→ Your goal
Please repeat exactly the lines below from the one containing "ATOM 112 C CA" down to the one containing "ATOM 127 N N", both included, and nothing else.

● ● ● ● ● ● ●

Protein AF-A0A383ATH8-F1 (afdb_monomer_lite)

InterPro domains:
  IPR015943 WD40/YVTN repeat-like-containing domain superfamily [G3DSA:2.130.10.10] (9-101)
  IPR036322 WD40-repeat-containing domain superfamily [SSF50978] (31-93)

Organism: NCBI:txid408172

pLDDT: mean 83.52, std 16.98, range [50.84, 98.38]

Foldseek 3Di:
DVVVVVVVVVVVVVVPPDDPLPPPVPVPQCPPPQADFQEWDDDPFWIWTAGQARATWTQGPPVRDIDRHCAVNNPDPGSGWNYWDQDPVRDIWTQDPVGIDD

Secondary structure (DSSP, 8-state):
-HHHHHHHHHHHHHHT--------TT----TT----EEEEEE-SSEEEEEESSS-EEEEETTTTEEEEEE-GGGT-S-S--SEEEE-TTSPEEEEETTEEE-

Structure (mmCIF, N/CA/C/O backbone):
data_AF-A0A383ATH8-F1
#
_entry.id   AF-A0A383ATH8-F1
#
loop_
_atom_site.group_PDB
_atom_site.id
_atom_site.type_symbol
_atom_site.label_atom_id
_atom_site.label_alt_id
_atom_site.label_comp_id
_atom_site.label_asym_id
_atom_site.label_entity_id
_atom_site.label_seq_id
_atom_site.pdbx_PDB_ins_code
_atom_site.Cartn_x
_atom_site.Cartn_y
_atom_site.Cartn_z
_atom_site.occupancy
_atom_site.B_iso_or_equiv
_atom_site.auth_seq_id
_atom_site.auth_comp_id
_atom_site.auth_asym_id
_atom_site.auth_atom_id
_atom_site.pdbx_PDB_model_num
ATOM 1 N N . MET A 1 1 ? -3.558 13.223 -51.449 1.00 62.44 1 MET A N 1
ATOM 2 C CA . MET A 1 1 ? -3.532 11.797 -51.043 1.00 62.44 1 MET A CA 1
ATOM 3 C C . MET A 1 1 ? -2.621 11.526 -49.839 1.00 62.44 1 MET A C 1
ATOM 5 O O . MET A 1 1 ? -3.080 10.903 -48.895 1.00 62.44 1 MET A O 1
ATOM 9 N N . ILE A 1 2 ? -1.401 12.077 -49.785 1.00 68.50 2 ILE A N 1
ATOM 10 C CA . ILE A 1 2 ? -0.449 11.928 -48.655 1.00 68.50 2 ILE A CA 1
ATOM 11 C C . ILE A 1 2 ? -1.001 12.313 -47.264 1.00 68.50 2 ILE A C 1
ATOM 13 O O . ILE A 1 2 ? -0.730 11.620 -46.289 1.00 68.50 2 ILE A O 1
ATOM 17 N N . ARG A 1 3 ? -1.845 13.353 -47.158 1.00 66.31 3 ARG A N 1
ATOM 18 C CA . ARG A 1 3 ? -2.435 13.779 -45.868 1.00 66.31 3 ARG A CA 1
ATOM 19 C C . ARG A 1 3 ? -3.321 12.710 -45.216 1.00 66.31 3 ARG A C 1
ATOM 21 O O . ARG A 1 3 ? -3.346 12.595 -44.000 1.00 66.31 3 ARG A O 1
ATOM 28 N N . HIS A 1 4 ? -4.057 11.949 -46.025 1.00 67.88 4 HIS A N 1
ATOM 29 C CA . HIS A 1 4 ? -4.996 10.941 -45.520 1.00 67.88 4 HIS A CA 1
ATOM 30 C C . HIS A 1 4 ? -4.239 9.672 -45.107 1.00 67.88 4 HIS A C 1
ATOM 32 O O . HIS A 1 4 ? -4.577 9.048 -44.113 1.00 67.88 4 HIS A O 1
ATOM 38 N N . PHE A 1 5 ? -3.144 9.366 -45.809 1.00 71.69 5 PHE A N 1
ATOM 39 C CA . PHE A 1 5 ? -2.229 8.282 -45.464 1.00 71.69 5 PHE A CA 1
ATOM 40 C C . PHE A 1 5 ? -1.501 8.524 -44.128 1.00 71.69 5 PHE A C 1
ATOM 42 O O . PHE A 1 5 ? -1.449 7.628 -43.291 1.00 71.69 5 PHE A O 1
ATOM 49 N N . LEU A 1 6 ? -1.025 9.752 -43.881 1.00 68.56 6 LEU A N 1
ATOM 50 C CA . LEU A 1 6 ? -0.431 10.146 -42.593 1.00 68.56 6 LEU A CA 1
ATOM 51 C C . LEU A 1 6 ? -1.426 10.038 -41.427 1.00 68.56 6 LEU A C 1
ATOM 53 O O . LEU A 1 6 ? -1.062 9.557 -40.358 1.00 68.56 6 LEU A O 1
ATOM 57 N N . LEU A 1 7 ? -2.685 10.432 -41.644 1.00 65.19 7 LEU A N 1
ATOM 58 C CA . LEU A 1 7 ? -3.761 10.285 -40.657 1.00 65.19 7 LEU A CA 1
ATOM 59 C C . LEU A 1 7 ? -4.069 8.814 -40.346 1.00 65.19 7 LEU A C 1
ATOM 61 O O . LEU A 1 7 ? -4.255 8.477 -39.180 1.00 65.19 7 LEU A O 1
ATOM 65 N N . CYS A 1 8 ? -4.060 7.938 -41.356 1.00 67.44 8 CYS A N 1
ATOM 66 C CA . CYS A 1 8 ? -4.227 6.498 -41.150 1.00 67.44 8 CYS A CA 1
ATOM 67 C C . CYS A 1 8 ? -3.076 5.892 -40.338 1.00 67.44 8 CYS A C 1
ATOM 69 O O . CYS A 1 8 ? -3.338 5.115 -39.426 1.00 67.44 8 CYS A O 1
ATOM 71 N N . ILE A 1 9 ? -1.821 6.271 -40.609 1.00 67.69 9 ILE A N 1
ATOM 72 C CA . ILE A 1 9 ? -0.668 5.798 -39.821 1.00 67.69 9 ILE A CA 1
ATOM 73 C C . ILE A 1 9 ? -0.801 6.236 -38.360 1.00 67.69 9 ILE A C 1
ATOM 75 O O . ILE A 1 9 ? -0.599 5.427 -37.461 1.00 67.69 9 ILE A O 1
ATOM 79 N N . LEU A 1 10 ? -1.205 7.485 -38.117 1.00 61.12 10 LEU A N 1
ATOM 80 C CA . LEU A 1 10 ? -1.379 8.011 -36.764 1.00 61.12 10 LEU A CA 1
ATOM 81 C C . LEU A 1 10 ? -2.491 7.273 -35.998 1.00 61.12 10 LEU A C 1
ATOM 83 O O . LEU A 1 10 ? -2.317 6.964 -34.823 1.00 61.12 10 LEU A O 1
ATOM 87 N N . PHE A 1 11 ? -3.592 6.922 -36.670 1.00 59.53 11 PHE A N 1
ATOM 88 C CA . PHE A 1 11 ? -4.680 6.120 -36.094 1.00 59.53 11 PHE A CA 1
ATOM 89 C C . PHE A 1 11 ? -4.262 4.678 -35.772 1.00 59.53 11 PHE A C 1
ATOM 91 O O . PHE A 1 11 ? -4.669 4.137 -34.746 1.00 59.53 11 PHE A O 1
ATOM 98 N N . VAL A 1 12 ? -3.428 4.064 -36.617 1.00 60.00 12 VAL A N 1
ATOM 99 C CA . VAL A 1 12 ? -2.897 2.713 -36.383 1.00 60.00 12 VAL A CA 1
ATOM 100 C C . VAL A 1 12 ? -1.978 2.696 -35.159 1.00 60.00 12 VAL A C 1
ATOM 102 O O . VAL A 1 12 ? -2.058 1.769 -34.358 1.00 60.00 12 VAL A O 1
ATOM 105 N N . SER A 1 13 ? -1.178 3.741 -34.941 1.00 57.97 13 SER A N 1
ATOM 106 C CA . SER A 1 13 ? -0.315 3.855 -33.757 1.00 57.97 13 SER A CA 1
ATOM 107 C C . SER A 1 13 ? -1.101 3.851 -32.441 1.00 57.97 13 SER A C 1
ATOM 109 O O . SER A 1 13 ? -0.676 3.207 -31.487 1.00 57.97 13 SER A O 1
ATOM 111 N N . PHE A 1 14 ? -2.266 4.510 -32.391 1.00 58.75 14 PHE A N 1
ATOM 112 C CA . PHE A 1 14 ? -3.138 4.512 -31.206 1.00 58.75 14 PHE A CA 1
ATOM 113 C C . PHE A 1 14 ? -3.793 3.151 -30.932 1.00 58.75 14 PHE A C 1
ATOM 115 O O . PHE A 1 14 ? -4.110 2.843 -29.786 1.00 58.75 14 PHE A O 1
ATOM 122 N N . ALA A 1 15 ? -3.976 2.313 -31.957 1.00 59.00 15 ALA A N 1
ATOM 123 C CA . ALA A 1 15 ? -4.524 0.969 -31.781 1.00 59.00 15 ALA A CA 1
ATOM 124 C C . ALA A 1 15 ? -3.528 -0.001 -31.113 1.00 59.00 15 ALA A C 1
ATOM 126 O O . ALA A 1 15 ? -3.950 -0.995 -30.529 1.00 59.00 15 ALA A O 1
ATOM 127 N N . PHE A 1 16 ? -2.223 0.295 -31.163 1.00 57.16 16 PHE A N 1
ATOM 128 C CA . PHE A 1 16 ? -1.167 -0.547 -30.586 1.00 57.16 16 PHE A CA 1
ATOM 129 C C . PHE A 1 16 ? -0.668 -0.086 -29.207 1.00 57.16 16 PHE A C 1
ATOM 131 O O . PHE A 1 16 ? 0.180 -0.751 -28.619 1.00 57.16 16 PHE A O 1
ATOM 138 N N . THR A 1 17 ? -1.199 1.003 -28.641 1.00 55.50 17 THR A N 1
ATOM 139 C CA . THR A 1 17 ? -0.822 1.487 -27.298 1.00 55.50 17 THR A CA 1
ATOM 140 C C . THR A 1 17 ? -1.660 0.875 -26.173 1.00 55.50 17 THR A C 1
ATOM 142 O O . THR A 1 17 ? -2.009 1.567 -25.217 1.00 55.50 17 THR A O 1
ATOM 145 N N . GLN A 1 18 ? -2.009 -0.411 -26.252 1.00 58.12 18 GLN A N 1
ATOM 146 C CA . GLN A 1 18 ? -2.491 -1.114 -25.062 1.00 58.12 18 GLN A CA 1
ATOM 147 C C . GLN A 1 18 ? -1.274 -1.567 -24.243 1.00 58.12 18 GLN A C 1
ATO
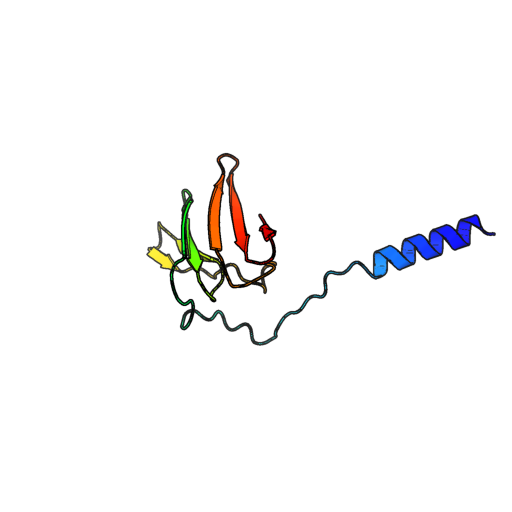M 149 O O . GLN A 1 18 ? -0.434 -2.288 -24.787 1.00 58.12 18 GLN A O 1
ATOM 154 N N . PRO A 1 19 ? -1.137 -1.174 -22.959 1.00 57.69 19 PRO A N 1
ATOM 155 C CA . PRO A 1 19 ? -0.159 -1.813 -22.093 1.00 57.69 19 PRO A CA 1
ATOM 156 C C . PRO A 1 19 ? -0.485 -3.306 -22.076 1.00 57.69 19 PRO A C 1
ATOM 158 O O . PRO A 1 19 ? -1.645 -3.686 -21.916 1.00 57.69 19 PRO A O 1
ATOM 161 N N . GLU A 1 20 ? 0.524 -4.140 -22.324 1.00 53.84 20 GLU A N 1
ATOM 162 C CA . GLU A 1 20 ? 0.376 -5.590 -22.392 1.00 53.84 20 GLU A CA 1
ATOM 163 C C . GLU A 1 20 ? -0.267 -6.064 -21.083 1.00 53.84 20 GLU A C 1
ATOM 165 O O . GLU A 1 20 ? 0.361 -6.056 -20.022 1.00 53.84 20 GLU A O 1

● ● ● ● ● ● ●

→ Task solution
ATOM 112 C CA . PHE A 1 14 ? -3.138 4.512 -31.206 1.00 58.75 14 PHE A CA 1
ATOM 113 C C . PHE A 1 14 ? -3.793 3.151 -30.932 1.00 58.75 14 PHE A C 1
ATOM 115 O O . PHE A 1 14 ? -4.110 2.843 -29.786 1.00 58.75 14 PHE A O 1
ATOM 122 N N . ALA A 1 15 ? -3.976 2.313 -31.957 1.00 59.00 15 ALA A N 1
ATOM 123 C CA . ALA A 1 15 ? -4.524 0.969 -31.781 1.00 59.00 15 ALA A CA 1
ATOM 124 C C . ALA A 1 15 ? -3.528 -0.001 -31.113 1.00 59.00 15 ALA A C 1
ATOM 126 O O . ALA A 1 15 ? -3.950 -0.995 -30.529 1.00 59.00 15 ALA A O 1
ATOM 127 N N . PHE A 1 16 ? -2.223 0.295 -31.163 1.00 57.16 16 PHE A N 1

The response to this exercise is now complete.